[Start of section]

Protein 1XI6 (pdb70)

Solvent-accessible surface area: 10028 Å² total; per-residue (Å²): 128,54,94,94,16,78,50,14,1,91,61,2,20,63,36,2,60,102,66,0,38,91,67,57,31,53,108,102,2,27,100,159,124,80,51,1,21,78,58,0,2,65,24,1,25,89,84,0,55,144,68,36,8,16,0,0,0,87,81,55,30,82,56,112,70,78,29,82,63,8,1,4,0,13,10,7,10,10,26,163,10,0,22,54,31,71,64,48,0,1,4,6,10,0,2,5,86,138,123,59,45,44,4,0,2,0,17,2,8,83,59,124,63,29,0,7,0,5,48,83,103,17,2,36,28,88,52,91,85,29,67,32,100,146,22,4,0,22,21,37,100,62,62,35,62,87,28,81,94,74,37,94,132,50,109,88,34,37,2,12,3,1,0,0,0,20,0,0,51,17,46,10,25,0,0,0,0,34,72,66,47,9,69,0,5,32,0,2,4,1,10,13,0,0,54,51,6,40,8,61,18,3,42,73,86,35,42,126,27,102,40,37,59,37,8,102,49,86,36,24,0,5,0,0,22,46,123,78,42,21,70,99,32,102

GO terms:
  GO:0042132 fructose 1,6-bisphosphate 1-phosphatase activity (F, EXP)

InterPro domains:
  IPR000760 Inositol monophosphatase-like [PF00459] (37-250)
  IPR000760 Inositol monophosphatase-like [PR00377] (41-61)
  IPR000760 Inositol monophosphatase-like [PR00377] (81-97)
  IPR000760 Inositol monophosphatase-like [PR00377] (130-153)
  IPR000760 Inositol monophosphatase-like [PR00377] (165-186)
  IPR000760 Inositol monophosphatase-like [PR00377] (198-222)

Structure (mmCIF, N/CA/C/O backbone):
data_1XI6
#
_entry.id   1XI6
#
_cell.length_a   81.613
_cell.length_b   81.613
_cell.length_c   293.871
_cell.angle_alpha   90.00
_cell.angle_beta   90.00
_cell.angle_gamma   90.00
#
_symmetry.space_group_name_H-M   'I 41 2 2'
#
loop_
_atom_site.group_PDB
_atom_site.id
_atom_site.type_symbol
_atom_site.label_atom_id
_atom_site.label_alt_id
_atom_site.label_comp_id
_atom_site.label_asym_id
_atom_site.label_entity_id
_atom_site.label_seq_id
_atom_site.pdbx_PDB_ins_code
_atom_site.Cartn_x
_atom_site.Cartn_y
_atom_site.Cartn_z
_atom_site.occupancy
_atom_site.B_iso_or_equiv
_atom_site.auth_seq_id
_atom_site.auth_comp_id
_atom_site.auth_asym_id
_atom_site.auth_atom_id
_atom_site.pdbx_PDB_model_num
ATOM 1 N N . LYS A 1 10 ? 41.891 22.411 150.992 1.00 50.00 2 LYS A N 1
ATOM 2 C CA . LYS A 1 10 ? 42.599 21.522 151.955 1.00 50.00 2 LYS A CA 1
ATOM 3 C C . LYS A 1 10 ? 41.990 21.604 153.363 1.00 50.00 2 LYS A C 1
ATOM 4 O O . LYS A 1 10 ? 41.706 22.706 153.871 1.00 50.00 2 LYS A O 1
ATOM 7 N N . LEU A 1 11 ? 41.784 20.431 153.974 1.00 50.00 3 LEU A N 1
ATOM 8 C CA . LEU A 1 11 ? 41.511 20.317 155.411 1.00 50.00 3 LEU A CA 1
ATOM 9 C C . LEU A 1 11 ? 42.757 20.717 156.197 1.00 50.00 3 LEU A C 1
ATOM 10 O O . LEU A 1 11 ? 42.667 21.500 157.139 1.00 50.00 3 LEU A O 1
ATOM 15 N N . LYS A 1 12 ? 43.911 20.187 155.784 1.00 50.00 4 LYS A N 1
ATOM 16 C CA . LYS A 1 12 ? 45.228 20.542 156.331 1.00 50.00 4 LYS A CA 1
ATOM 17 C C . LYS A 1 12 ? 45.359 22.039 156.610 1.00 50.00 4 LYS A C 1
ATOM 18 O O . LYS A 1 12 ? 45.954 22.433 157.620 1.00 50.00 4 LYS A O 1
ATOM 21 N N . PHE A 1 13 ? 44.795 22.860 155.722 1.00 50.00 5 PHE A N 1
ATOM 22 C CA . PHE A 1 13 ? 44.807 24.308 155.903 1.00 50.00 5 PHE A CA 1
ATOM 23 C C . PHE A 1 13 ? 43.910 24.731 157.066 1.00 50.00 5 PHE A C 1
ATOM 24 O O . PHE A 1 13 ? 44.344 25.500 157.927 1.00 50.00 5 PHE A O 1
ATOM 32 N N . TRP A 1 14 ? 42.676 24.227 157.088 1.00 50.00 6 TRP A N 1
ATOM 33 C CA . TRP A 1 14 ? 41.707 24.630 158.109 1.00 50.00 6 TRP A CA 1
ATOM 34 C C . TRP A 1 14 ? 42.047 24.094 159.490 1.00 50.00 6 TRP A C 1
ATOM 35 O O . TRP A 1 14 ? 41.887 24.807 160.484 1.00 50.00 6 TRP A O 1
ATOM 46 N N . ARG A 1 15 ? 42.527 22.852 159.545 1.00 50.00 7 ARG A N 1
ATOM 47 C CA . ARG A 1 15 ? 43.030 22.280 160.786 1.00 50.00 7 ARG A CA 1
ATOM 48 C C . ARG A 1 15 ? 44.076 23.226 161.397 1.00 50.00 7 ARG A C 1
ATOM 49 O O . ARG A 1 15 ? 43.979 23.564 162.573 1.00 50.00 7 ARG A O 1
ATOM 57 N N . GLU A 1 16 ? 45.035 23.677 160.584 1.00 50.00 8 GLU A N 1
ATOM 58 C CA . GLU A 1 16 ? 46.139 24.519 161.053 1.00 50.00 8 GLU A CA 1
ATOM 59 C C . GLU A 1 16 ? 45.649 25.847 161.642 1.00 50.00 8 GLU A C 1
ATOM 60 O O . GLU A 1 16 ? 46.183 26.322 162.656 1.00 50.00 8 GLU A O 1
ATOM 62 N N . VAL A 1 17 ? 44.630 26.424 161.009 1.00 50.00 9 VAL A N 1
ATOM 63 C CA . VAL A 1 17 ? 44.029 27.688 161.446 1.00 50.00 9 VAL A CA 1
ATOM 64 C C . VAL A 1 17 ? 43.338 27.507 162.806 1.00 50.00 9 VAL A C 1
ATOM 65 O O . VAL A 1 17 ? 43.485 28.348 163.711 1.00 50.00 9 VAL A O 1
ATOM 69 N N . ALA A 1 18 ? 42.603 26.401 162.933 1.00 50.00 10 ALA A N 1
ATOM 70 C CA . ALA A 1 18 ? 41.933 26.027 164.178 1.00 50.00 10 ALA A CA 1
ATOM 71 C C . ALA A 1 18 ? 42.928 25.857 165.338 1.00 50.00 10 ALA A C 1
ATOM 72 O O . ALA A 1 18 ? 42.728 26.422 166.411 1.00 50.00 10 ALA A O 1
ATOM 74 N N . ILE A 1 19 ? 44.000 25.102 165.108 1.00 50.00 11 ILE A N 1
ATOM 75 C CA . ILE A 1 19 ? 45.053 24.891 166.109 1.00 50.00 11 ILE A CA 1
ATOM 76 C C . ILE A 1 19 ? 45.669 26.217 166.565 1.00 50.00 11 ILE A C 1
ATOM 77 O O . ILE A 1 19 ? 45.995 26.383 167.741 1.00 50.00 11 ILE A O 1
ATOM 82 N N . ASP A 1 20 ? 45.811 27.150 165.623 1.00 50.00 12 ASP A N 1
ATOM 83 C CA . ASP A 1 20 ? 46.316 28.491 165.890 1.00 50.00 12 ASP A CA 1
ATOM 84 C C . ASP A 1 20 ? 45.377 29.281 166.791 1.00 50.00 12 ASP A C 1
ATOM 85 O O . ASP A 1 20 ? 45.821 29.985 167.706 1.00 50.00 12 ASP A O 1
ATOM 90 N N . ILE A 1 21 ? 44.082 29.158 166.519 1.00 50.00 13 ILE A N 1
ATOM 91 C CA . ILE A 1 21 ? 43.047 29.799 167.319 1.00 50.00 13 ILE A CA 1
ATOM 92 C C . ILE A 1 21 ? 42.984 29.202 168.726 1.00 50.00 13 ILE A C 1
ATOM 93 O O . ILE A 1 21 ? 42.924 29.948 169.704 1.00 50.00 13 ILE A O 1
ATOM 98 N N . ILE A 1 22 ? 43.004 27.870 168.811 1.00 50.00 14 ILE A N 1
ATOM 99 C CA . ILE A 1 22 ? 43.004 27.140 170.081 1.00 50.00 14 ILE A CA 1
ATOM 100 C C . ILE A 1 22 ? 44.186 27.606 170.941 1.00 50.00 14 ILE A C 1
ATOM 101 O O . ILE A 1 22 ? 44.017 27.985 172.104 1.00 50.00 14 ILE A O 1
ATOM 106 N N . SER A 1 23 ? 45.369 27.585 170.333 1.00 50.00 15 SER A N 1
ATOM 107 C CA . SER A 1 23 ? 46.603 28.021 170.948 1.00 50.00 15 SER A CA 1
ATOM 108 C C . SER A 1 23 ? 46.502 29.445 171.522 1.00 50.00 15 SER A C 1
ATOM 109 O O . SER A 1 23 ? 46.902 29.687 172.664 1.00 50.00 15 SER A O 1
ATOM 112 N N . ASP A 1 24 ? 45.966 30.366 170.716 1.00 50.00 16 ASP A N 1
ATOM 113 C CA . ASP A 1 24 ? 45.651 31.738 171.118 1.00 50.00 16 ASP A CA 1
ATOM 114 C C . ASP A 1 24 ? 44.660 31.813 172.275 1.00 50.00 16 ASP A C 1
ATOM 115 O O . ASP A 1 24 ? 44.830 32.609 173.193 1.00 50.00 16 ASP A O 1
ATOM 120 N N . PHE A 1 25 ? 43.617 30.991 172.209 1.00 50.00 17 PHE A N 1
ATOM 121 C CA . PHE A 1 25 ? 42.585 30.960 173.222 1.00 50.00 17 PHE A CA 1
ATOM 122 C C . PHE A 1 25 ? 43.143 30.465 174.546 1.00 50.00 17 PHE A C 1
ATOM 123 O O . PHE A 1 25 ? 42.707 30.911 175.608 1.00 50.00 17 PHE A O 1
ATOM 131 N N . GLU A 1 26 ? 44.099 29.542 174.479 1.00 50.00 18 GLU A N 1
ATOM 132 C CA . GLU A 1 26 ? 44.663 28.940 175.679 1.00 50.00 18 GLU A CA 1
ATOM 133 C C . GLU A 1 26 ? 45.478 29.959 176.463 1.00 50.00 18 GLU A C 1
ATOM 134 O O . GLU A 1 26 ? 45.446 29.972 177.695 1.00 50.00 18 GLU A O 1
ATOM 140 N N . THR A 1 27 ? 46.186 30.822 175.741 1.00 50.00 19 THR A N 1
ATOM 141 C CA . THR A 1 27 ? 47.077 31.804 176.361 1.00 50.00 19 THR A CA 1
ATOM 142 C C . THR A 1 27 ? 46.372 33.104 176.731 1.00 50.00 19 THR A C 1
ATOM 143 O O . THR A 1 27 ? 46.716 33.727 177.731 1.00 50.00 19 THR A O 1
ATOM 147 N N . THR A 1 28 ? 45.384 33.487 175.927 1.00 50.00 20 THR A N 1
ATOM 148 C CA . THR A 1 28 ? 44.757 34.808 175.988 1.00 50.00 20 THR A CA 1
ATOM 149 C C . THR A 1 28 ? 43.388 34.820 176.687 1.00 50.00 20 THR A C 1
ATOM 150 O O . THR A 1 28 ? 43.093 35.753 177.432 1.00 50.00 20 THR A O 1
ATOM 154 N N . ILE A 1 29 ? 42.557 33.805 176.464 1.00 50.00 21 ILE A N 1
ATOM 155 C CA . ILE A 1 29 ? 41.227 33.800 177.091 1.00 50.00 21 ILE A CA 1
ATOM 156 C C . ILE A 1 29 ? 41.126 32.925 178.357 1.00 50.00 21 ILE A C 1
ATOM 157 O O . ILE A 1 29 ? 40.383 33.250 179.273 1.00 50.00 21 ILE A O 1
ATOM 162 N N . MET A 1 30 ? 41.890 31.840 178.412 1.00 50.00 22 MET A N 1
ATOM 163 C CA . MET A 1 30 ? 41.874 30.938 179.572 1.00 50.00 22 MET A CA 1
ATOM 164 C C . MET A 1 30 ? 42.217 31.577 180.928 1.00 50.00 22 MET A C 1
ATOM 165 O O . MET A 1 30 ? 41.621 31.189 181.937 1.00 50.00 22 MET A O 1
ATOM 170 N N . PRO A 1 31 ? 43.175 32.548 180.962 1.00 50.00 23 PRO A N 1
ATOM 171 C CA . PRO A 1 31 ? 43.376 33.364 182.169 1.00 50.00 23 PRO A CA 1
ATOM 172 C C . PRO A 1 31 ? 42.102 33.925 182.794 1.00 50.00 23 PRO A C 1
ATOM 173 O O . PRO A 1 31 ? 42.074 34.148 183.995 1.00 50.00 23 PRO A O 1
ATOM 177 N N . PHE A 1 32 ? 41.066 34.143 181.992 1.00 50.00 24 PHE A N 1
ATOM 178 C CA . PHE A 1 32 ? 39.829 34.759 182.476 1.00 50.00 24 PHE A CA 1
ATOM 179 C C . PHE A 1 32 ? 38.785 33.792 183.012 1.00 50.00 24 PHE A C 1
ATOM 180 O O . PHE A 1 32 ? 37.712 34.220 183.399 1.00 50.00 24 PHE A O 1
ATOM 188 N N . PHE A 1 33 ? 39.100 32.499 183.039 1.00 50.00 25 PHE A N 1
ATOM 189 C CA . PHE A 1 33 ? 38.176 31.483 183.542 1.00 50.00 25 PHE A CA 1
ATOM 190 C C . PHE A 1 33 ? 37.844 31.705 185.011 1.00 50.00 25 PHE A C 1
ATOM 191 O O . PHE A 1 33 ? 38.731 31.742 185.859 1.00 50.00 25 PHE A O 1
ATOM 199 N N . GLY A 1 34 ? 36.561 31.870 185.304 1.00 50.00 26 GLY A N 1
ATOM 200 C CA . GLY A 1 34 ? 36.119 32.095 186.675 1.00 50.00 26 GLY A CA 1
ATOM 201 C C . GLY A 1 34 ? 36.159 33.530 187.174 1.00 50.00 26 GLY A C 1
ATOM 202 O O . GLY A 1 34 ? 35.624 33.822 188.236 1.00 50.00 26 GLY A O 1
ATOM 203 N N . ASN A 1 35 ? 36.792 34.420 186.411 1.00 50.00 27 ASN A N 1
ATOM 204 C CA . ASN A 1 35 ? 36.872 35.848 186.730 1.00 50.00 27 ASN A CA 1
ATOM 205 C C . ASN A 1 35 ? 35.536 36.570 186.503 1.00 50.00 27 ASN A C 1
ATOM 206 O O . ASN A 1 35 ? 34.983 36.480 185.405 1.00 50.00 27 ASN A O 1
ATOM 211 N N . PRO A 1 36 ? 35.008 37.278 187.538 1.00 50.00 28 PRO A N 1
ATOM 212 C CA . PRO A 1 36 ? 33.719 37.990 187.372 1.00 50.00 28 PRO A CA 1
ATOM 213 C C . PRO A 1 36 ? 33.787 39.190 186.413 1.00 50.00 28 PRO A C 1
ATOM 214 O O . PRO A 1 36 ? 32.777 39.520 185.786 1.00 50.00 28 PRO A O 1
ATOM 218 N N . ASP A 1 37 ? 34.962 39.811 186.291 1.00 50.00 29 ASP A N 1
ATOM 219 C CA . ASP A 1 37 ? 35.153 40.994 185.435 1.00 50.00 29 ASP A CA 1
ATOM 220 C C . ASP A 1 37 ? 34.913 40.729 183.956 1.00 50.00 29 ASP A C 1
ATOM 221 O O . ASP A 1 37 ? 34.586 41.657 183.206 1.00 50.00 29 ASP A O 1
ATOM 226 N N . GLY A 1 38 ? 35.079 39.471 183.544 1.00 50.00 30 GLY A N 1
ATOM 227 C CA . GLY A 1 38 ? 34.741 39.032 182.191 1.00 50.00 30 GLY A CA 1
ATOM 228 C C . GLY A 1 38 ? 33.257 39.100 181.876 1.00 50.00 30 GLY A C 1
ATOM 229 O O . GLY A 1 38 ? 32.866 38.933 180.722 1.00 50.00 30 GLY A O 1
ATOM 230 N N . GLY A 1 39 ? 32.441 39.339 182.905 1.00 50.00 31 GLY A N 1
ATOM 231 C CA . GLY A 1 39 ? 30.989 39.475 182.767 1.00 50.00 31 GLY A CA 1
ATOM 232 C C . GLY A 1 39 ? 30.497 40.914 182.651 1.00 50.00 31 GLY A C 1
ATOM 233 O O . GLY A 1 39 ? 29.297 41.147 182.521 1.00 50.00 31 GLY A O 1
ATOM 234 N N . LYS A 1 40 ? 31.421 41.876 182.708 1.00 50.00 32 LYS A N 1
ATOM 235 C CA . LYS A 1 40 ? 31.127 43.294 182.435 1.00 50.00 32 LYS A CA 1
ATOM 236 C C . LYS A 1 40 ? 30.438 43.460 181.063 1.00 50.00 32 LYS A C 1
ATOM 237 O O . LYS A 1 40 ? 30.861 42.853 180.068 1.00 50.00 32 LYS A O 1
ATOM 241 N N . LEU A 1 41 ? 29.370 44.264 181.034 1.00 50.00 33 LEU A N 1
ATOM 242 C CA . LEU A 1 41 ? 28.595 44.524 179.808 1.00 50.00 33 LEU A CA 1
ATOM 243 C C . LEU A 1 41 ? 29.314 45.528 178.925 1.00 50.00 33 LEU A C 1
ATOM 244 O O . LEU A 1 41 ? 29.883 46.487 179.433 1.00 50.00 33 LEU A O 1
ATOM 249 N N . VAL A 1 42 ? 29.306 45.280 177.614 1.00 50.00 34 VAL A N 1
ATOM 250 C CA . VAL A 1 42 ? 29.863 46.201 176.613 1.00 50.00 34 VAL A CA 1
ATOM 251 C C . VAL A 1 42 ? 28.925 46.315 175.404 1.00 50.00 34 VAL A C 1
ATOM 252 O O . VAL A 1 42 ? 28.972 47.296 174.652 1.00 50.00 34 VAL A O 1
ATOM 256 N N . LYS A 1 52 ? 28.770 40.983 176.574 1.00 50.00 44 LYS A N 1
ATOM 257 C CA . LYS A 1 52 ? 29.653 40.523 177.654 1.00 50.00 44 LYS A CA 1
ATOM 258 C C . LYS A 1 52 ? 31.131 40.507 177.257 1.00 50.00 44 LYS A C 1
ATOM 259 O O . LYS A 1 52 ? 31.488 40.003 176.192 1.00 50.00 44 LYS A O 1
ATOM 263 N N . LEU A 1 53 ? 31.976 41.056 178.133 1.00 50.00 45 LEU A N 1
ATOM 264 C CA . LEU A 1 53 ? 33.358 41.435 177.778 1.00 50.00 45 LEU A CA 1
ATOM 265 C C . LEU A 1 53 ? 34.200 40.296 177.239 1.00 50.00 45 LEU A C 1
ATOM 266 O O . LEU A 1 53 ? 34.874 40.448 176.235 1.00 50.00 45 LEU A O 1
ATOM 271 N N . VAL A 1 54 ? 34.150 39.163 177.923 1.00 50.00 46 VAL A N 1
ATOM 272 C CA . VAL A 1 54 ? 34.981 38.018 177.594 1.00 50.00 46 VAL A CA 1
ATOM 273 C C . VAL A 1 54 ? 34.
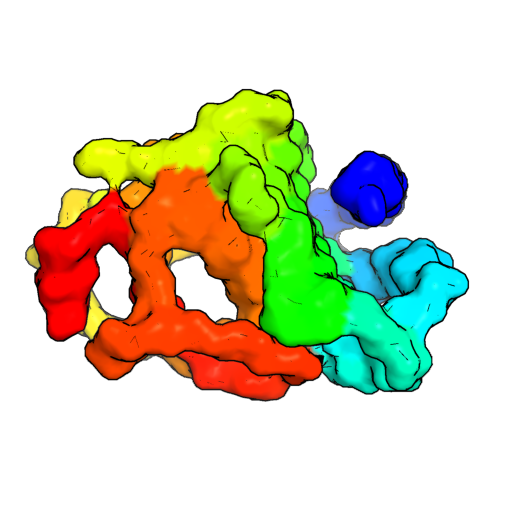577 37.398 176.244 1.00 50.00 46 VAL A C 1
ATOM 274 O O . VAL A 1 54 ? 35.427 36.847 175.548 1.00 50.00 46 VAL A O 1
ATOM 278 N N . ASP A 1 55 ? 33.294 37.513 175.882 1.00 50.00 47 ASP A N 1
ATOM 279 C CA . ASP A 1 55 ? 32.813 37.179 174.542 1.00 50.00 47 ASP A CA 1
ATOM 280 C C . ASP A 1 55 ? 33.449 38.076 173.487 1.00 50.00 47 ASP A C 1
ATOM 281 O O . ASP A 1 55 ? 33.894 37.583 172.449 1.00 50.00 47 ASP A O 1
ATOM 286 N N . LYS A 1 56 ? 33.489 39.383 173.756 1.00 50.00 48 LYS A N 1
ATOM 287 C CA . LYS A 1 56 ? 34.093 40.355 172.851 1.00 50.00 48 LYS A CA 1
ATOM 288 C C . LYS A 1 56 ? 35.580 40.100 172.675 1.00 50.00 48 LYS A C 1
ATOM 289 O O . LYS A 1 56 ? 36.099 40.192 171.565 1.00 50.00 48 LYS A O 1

[End of section]
[Start of section]

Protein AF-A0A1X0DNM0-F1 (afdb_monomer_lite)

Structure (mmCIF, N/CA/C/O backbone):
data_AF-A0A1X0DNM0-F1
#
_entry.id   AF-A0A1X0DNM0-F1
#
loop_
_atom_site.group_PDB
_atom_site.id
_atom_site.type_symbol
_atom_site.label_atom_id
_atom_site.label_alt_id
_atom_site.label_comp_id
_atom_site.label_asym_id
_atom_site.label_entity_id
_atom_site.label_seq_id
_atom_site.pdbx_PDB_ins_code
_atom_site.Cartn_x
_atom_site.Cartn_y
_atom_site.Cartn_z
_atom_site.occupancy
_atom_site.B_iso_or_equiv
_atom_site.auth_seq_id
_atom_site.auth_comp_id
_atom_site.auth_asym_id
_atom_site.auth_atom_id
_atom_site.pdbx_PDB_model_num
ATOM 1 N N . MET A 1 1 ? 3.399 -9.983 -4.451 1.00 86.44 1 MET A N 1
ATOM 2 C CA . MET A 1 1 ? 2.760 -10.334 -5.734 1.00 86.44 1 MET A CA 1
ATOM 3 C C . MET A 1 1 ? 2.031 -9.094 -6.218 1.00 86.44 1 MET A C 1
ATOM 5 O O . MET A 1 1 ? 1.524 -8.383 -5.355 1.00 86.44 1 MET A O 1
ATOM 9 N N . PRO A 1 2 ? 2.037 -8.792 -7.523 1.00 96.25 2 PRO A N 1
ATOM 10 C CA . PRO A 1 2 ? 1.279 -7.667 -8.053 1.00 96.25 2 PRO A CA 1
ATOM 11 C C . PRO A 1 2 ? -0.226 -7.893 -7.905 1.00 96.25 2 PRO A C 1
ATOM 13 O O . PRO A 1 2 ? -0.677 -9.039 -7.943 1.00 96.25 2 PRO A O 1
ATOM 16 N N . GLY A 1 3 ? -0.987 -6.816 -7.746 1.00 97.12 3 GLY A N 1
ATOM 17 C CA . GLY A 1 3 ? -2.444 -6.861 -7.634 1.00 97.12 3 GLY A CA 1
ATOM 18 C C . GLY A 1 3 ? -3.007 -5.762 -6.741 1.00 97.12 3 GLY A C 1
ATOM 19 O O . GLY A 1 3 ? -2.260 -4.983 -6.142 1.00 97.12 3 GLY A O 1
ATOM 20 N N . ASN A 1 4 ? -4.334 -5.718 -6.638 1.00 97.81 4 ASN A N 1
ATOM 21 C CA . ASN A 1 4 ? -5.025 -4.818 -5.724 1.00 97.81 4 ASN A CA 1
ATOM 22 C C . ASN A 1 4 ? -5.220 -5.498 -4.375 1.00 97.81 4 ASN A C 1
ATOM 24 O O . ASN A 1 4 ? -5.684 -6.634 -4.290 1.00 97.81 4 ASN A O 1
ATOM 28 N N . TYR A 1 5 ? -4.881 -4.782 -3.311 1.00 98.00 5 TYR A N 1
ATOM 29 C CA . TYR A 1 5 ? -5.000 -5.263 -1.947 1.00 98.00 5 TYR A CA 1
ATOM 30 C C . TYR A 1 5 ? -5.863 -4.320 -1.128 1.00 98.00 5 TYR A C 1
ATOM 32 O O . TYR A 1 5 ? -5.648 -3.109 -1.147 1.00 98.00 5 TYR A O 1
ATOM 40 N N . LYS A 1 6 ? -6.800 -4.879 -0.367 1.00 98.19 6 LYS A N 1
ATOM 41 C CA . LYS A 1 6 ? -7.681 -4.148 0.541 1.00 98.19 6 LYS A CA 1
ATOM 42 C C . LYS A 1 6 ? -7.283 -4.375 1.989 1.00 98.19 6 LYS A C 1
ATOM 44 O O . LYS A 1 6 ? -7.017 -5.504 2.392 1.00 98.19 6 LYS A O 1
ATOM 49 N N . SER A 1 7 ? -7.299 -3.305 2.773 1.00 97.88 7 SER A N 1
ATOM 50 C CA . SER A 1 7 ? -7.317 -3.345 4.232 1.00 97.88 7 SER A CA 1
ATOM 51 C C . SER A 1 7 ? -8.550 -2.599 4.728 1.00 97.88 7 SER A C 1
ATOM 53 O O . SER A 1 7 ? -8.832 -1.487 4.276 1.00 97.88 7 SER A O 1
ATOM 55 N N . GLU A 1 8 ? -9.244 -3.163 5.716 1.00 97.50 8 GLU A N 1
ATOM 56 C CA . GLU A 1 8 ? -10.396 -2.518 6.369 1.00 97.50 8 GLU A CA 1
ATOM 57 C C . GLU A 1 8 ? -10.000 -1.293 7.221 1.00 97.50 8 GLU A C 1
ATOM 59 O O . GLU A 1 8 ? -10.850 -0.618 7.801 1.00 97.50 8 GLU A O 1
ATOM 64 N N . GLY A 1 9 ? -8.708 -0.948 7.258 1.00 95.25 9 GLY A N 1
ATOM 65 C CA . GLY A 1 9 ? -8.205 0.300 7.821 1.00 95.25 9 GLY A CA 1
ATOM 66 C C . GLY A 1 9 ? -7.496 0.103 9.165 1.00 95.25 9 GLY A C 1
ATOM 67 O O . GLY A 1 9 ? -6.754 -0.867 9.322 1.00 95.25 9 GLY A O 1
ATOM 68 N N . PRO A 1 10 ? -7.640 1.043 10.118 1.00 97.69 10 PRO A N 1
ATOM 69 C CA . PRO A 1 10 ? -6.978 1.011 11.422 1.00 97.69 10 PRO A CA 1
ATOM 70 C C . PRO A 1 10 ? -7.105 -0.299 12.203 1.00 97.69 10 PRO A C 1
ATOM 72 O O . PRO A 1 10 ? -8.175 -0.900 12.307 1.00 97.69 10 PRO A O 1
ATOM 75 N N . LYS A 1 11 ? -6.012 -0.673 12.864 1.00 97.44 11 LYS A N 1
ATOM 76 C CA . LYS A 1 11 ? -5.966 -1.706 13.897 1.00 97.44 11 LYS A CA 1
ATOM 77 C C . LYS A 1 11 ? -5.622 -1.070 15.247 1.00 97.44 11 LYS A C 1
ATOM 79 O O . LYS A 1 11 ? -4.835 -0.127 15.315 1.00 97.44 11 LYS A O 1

[End of section]

* Description of the task
Take the lines above from the one containing "ATOM 212 C CA" down to the one containing "ATOM 234 N N", and transcribe them exactly, both ends included.

* Solution for this task
ATOM 212 C CA . PRO A 1 36 ? 33.719 37.990 187.372 1.00 50.00 28 PRO A CA 1
ATOM 213 C C . PRO A 1 36 ? 33.787 39.190 186.413 1.00 50.00 28 PRO A C 1
ATOM 214 O O . PRO A 1 36 ? 32.777 39.520 185.786 1.00 50.00 28 PRO A O 1
ATOM 218 N N . ASP A 1 37 ? 34.962 39.811 186.291 1.00 50.00 29 ASP A N 1
ATOM 219 C CA . ASP A 1 37 ? 35.153 40.994 185.435 1.00 50.00 29 ASP A CA 1
ATOM 220 C C . ASP A 1 37 ? 34.913 40.729 183.956 1.00 50.00 29 ASP A C 1
ATOM 221 O O . ASP A 1 37 ? 34.586 41.657 183.206 1.00 50.00 29 ASP A O 1
ATOM 226 N N . GLY A 1 38 ? 35.079 39.471 183.544 1.00 50.00 30 GLY A N 1
ATOM 227 C CA . GLY A 1 38 ? 34.741 39.032 182.191 1.00 50.00 30 GLY A CA 1
ATOM 228 C C . GLY A 1 38 ? 33.257 39.100 181.876 1.00 50.00 30 GLY A C 1
ATOM 229 O O . GLY A 1 38 ? 32.866 38.933 180.722 1.00 50.00 30 GLY A O 1
ATOM 230 N N . GLY A 1 39 ? 32.441 39.339 182.905 1.00 50.00 31 GLY A N 1
ATOM 231 C CA . GLY A 1 39 ? 30.989 39.475 182.767 1.00 50.00 31 GLY A CA 1
ATOM 232 C C . GLY A 1 39 ? 30.497 40.914 182.651 1.00 50.00 31 GLY A C 1
ATOM 233 O O . GLY A 1 39 ? 29.297 41.147 182.521 1.00 50.00 31 GLY A O 1
ATOM 234 N N . LYS A 1 40 ? 31.421 41.876 182.708 1.00 50.00 32 LYS A N 1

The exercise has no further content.